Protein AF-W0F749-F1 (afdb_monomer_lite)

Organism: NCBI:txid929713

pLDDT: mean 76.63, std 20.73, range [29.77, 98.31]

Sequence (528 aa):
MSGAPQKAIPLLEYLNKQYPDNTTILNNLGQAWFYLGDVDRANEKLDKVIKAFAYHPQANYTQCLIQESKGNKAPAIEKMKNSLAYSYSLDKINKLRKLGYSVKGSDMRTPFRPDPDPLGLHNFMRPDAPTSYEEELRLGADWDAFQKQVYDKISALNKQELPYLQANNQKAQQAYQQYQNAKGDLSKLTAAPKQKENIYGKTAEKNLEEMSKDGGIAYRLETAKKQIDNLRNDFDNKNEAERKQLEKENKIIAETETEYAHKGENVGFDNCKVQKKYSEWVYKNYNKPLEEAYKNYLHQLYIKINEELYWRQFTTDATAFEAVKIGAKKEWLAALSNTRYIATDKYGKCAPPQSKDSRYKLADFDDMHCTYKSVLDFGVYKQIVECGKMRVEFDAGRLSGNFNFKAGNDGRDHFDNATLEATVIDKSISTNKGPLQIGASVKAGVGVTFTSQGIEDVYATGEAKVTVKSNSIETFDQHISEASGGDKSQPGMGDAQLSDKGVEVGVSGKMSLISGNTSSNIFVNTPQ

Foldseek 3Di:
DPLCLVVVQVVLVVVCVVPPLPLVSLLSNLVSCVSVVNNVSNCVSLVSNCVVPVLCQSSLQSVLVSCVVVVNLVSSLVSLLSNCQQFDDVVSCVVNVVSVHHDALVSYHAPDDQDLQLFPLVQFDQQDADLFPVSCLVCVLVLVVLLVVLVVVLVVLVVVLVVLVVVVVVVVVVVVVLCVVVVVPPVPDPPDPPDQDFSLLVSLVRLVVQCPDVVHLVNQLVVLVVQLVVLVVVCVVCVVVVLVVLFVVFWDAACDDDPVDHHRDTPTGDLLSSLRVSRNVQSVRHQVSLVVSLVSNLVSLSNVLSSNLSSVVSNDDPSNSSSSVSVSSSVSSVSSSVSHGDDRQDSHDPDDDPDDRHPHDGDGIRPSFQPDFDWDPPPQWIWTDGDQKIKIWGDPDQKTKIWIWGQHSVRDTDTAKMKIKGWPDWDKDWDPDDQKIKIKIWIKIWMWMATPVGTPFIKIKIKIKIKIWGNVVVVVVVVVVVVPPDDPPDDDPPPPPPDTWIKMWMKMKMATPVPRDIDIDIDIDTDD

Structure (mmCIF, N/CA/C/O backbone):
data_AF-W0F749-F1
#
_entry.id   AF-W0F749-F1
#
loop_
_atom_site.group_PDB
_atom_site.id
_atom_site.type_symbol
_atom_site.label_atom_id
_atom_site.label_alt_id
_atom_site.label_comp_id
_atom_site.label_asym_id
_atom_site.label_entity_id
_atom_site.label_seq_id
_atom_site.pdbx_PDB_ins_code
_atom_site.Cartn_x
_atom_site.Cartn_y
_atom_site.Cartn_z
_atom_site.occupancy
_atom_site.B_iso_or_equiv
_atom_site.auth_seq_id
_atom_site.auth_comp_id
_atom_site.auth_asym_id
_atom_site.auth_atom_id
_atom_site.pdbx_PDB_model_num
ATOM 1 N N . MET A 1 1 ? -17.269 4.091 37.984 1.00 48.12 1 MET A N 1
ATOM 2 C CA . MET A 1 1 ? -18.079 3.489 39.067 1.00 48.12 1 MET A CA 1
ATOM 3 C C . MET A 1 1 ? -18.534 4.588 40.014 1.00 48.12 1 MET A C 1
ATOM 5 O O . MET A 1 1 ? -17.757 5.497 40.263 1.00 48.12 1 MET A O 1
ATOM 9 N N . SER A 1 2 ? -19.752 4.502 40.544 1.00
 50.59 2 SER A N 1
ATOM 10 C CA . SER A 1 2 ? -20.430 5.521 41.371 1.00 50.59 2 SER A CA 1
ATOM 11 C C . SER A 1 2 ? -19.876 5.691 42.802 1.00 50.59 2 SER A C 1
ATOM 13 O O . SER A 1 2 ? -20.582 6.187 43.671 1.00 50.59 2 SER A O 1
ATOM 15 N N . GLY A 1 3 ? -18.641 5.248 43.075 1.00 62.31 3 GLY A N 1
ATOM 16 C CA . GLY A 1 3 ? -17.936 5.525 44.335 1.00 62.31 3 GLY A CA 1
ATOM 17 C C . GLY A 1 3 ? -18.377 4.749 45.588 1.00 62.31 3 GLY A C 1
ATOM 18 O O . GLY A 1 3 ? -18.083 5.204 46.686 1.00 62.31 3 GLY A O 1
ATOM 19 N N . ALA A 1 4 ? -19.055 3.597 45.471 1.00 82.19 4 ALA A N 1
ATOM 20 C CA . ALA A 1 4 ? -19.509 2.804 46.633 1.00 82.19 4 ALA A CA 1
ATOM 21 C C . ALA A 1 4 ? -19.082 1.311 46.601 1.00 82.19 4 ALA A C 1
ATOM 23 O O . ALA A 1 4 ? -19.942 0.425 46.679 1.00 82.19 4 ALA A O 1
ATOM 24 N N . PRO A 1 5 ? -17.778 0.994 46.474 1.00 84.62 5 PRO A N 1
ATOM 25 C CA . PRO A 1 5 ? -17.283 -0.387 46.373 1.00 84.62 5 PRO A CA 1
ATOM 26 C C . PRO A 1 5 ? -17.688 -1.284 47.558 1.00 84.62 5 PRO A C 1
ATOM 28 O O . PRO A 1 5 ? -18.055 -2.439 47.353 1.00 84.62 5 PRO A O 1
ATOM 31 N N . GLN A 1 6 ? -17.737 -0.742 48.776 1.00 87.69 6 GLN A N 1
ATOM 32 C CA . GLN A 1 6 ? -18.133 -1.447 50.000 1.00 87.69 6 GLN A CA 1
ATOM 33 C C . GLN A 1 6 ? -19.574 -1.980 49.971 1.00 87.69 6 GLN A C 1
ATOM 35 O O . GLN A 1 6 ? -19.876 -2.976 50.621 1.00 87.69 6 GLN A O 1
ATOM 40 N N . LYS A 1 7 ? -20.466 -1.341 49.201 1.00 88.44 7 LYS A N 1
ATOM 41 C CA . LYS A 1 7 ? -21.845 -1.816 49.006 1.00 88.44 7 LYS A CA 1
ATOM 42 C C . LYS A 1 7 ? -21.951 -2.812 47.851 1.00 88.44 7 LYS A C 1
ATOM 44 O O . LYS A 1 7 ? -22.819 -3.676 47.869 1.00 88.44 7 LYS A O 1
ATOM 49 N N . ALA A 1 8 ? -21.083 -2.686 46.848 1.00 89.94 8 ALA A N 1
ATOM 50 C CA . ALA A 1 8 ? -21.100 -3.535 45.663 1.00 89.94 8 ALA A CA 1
____________________
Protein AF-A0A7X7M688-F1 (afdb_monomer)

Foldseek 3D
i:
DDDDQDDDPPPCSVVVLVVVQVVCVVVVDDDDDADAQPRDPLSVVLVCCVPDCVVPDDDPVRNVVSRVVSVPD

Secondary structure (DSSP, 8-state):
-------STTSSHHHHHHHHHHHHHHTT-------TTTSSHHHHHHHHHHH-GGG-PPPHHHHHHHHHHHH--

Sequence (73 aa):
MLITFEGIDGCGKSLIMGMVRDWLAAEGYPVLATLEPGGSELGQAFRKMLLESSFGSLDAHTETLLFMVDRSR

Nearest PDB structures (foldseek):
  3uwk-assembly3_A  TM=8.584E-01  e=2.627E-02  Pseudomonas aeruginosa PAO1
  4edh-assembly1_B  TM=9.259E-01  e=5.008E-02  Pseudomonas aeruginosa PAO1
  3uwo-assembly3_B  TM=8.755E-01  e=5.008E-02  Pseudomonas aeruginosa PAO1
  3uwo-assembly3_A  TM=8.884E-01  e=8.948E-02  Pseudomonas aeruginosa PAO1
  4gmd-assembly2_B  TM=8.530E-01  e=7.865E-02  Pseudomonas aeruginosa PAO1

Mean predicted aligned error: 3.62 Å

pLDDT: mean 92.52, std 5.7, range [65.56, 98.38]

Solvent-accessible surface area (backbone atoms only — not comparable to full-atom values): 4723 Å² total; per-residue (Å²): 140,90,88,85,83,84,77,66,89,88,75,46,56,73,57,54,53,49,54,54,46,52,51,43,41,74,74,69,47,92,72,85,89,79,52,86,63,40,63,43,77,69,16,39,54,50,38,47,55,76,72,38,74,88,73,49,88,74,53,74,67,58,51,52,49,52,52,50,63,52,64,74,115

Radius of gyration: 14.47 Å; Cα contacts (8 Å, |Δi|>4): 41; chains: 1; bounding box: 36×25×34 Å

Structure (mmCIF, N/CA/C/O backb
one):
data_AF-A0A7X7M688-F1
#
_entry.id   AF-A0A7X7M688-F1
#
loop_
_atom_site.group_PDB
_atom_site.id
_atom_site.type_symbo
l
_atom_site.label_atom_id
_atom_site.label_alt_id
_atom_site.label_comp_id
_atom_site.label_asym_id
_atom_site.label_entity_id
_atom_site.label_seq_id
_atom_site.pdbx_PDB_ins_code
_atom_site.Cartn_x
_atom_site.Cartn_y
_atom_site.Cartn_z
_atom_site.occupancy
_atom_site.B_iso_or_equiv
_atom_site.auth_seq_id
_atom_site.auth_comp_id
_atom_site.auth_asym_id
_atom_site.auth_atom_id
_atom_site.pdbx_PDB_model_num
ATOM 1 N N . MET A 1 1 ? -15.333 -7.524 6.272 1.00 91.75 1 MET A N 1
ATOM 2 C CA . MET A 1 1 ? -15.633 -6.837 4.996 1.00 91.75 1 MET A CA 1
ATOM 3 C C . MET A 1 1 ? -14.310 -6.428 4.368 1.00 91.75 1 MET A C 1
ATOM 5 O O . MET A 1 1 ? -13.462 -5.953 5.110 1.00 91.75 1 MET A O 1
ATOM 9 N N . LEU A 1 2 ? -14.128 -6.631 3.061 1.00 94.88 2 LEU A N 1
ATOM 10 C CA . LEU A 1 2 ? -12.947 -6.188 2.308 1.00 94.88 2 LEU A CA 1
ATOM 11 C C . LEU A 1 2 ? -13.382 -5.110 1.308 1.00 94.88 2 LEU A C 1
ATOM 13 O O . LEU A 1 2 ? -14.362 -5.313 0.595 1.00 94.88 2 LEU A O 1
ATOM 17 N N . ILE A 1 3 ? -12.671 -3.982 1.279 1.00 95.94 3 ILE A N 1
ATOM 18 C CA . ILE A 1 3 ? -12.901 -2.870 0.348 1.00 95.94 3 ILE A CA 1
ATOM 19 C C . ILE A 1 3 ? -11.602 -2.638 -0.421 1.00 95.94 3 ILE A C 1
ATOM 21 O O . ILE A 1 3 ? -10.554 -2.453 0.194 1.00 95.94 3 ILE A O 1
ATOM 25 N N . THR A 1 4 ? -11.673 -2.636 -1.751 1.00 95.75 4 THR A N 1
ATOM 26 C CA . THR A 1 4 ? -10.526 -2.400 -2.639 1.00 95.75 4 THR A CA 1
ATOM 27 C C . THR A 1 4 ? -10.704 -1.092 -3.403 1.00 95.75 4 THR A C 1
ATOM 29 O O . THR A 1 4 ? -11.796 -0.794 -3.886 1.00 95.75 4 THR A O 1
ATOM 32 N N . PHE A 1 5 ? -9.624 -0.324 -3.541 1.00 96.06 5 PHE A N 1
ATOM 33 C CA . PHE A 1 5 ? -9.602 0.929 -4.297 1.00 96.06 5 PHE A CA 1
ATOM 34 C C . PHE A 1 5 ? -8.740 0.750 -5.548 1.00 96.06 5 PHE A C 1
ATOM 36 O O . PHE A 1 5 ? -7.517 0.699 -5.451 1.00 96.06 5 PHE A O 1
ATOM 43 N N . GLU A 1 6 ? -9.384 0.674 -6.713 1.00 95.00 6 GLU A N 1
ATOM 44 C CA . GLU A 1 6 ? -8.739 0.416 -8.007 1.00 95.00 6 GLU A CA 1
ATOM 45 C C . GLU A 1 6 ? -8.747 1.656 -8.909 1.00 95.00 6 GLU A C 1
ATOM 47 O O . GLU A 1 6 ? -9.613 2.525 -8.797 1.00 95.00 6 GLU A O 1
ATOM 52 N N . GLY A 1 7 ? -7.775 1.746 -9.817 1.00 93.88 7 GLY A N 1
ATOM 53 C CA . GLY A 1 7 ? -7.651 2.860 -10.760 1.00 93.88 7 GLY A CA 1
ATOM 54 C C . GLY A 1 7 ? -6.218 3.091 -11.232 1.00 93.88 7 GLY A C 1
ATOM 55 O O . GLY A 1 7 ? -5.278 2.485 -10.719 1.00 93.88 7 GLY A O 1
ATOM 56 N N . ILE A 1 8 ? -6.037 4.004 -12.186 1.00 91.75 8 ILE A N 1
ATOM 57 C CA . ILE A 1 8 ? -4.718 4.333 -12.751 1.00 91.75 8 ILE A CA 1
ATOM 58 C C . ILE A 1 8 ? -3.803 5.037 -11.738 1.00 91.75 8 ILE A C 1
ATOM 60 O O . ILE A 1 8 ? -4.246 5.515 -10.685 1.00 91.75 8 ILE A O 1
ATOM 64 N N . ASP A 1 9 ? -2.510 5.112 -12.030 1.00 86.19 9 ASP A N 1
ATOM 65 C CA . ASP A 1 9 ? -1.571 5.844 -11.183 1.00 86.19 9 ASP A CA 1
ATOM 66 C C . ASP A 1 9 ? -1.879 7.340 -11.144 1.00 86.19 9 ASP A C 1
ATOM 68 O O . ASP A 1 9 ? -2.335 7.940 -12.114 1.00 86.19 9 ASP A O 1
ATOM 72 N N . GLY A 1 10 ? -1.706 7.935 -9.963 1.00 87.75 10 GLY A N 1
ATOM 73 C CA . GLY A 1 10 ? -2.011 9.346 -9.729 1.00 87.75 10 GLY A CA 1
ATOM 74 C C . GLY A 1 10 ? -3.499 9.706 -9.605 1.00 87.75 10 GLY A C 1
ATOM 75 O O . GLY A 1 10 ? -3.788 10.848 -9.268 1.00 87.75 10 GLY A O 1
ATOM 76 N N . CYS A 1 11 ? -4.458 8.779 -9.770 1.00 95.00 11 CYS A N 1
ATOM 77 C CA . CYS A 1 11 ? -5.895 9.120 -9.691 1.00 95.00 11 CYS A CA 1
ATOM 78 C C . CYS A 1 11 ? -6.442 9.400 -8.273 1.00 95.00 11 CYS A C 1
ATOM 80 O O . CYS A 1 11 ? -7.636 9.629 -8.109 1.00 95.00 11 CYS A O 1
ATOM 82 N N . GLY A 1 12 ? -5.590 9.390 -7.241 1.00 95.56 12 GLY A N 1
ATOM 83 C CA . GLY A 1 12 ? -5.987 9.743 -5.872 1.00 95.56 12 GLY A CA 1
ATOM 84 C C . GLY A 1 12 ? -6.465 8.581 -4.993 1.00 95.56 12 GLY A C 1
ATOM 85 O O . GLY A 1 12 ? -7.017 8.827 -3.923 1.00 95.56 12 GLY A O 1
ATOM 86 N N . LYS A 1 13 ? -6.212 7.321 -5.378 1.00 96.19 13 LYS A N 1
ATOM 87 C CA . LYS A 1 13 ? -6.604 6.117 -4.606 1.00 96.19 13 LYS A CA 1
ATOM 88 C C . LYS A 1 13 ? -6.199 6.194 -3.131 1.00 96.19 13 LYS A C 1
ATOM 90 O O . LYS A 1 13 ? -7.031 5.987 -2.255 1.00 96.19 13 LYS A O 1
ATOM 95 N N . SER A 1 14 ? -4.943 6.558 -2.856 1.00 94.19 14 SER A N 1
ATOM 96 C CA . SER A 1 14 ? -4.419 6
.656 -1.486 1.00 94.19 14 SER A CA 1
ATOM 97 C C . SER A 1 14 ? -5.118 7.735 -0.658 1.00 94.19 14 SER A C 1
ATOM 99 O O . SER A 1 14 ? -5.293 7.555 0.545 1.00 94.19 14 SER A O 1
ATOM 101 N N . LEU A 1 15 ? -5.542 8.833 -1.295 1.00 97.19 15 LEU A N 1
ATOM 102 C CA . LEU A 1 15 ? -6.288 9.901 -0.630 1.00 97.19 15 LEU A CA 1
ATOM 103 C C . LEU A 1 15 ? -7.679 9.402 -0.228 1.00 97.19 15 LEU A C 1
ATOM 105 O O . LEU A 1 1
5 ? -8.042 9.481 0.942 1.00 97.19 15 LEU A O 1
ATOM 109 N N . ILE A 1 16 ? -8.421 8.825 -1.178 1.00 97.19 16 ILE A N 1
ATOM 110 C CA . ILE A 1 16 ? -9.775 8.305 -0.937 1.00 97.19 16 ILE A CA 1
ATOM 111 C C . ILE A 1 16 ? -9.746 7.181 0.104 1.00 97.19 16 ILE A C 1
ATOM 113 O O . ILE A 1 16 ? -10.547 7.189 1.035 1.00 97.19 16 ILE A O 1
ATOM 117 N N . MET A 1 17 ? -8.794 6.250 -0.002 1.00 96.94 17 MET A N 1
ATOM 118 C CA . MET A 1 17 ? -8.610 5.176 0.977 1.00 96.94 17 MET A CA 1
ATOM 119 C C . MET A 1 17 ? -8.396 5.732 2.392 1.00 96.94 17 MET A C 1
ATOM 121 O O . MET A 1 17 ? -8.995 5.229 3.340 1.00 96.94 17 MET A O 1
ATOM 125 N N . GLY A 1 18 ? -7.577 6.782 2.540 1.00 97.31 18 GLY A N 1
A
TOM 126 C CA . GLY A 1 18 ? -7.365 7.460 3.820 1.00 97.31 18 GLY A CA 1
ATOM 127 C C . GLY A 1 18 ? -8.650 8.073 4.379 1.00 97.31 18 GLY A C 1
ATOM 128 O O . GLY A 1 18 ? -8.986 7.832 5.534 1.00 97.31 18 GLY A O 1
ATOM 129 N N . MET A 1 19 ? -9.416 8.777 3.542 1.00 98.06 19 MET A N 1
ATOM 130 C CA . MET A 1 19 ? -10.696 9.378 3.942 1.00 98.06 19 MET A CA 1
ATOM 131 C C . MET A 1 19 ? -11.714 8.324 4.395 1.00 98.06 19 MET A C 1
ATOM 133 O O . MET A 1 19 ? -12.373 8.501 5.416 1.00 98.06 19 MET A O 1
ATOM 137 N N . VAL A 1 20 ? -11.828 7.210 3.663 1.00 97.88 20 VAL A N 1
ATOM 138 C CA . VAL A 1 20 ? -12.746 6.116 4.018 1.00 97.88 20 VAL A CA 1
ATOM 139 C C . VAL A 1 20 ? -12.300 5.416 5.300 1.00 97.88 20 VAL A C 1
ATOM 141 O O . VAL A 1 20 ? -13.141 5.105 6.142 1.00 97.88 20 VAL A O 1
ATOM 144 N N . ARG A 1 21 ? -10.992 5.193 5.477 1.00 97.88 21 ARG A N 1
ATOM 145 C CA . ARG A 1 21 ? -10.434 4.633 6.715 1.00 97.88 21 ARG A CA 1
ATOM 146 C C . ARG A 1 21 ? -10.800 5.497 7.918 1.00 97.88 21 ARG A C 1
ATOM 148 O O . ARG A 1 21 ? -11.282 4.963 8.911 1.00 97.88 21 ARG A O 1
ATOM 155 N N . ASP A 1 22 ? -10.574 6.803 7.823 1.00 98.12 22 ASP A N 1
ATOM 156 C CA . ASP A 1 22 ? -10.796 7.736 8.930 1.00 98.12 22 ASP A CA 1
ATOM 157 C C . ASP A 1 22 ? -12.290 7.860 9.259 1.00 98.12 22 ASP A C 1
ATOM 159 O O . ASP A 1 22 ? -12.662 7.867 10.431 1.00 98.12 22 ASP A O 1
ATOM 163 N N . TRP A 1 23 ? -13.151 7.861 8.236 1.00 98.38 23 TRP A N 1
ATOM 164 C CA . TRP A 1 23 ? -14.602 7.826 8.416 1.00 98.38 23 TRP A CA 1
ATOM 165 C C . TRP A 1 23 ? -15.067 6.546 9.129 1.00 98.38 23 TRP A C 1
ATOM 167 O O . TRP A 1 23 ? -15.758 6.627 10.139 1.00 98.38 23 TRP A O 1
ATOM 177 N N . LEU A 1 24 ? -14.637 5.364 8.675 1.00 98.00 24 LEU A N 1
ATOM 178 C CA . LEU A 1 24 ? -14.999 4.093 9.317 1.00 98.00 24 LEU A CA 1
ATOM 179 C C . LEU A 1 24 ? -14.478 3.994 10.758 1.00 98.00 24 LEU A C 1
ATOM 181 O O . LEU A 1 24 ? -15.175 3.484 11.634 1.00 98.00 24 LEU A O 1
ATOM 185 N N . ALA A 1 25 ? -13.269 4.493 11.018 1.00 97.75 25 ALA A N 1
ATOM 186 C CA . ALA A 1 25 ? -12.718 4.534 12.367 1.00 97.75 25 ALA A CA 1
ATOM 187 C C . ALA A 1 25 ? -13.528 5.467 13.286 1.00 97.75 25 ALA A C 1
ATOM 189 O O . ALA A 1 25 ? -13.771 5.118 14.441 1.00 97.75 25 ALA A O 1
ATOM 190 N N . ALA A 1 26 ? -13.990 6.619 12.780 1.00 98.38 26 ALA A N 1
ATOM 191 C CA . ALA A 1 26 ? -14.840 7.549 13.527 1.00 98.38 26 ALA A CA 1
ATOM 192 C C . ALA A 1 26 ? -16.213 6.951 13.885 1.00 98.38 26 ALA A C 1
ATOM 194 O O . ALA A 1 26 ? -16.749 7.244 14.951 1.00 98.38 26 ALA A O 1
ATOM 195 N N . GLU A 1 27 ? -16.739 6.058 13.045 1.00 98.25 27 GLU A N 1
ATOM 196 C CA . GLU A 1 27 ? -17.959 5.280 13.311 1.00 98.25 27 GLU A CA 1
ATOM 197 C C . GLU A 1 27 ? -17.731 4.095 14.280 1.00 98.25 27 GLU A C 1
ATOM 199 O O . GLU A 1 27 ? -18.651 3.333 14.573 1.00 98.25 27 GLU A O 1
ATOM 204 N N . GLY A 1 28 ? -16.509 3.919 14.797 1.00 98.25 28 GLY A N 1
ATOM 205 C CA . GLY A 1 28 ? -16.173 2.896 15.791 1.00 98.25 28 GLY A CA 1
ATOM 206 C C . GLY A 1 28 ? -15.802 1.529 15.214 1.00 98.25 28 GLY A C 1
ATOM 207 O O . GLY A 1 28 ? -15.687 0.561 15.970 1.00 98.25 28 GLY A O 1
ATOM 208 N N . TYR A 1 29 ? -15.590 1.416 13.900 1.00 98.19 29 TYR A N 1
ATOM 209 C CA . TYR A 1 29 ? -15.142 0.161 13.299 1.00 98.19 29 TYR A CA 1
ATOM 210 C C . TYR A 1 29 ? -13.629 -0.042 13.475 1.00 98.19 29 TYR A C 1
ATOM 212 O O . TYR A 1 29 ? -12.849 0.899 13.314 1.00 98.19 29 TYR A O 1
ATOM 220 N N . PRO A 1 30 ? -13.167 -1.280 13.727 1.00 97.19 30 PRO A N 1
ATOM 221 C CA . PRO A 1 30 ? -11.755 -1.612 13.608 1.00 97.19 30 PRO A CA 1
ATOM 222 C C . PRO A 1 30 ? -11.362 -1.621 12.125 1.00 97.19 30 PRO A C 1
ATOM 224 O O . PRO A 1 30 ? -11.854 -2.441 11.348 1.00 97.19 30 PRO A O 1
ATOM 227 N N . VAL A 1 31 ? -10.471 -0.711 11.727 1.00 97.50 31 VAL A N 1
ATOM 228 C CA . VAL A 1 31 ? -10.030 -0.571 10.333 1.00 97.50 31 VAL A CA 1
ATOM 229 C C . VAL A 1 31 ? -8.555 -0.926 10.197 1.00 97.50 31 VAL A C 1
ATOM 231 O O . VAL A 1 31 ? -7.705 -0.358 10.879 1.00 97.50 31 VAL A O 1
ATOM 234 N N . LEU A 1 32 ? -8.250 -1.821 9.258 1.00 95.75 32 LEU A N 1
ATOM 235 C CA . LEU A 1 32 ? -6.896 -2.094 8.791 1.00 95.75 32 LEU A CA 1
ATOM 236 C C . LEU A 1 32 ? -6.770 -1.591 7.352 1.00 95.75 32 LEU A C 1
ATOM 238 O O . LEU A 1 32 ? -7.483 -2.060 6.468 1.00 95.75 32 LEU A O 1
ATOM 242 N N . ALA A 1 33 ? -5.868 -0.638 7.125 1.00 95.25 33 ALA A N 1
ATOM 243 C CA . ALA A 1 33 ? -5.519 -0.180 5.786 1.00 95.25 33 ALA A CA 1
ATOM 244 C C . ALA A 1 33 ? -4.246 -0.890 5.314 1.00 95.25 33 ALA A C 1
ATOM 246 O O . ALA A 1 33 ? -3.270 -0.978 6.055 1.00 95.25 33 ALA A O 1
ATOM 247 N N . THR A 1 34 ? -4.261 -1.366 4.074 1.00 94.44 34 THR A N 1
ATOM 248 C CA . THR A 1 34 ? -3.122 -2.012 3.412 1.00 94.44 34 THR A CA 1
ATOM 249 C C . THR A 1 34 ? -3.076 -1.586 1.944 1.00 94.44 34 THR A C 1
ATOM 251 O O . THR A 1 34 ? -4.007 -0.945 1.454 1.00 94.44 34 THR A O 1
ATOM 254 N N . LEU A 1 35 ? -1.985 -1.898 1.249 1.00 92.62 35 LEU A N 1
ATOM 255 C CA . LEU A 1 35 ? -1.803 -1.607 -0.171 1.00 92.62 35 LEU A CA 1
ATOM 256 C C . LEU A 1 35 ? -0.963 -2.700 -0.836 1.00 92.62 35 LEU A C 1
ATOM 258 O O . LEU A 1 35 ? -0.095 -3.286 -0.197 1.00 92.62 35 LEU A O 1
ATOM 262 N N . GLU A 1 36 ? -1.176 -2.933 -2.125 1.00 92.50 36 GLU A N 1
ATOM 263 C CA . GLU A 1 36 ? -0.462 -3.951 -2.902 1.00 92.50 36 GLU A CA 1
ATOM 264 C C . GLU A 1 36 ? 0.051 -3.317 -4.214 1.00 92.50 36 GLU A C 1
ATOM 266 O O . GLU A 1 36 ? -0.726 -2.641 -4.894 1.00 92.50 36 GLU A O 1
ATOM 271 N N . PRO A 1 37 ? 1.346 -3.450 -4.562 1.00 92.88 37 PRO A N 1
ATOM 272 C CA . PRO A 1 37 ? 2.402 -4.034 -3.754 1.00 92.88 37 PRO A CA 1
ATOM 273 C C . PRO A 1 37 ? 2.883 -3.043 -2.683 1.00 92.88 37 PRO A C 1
____________________
**Exercise**
Lines to set down from above: the line with "ATOM 74 C C", the line with "ATOM 85 O O", and every line between, each exactly as written.

**Result of this task**
ATOM 74 C C . GLY A 1 10 ? -3.499 9.706 -9.605 1.00 87.75 10 GLY A C 1
ATOM 75 O O . GLY A 1 10 ? -3.788 10.848 -9.268 1.00 87.75 10 GLY A O 1
ATOM 76 N N . CYS A 1 11 ? -4.458 8.779 -9.770 1.00 95.00 11 CYS A N 1
ATOM 77 C CA . CYS A 1 11 ? -5.895 9.120 -9.691 1.00 95.00 11 CYS A CA 1
ATOM 78 C C . CYS A 1 11 ? -6.442 9.400 -8.273 1.00 95.00 11 CYS A C 1
ATOM 80 O O . CYS A 1 11 ? -7.636 9.629 -8.109 1.00 95.00 11 CYS A O 1
ATOM 82 N N . GLY A 1 12 ? -5.590 9.390 -7.241 1.00 95.56 12 GLY A N 1
ATOM 83 C CA . GLY A 1 12 ? -5.987 9.743 -5.872 1.00 95.56 12 GLY A CA 1
ATOM 84 C C . GLY A 1 12 ? -6.465 8.581 -4.993 1.00 95.56 12 GLY A C 1
ATOM 85 O O . GLY A 1 12 ? -7.017 8.827 -3.923 1.00 95.56 12 GLY A O 1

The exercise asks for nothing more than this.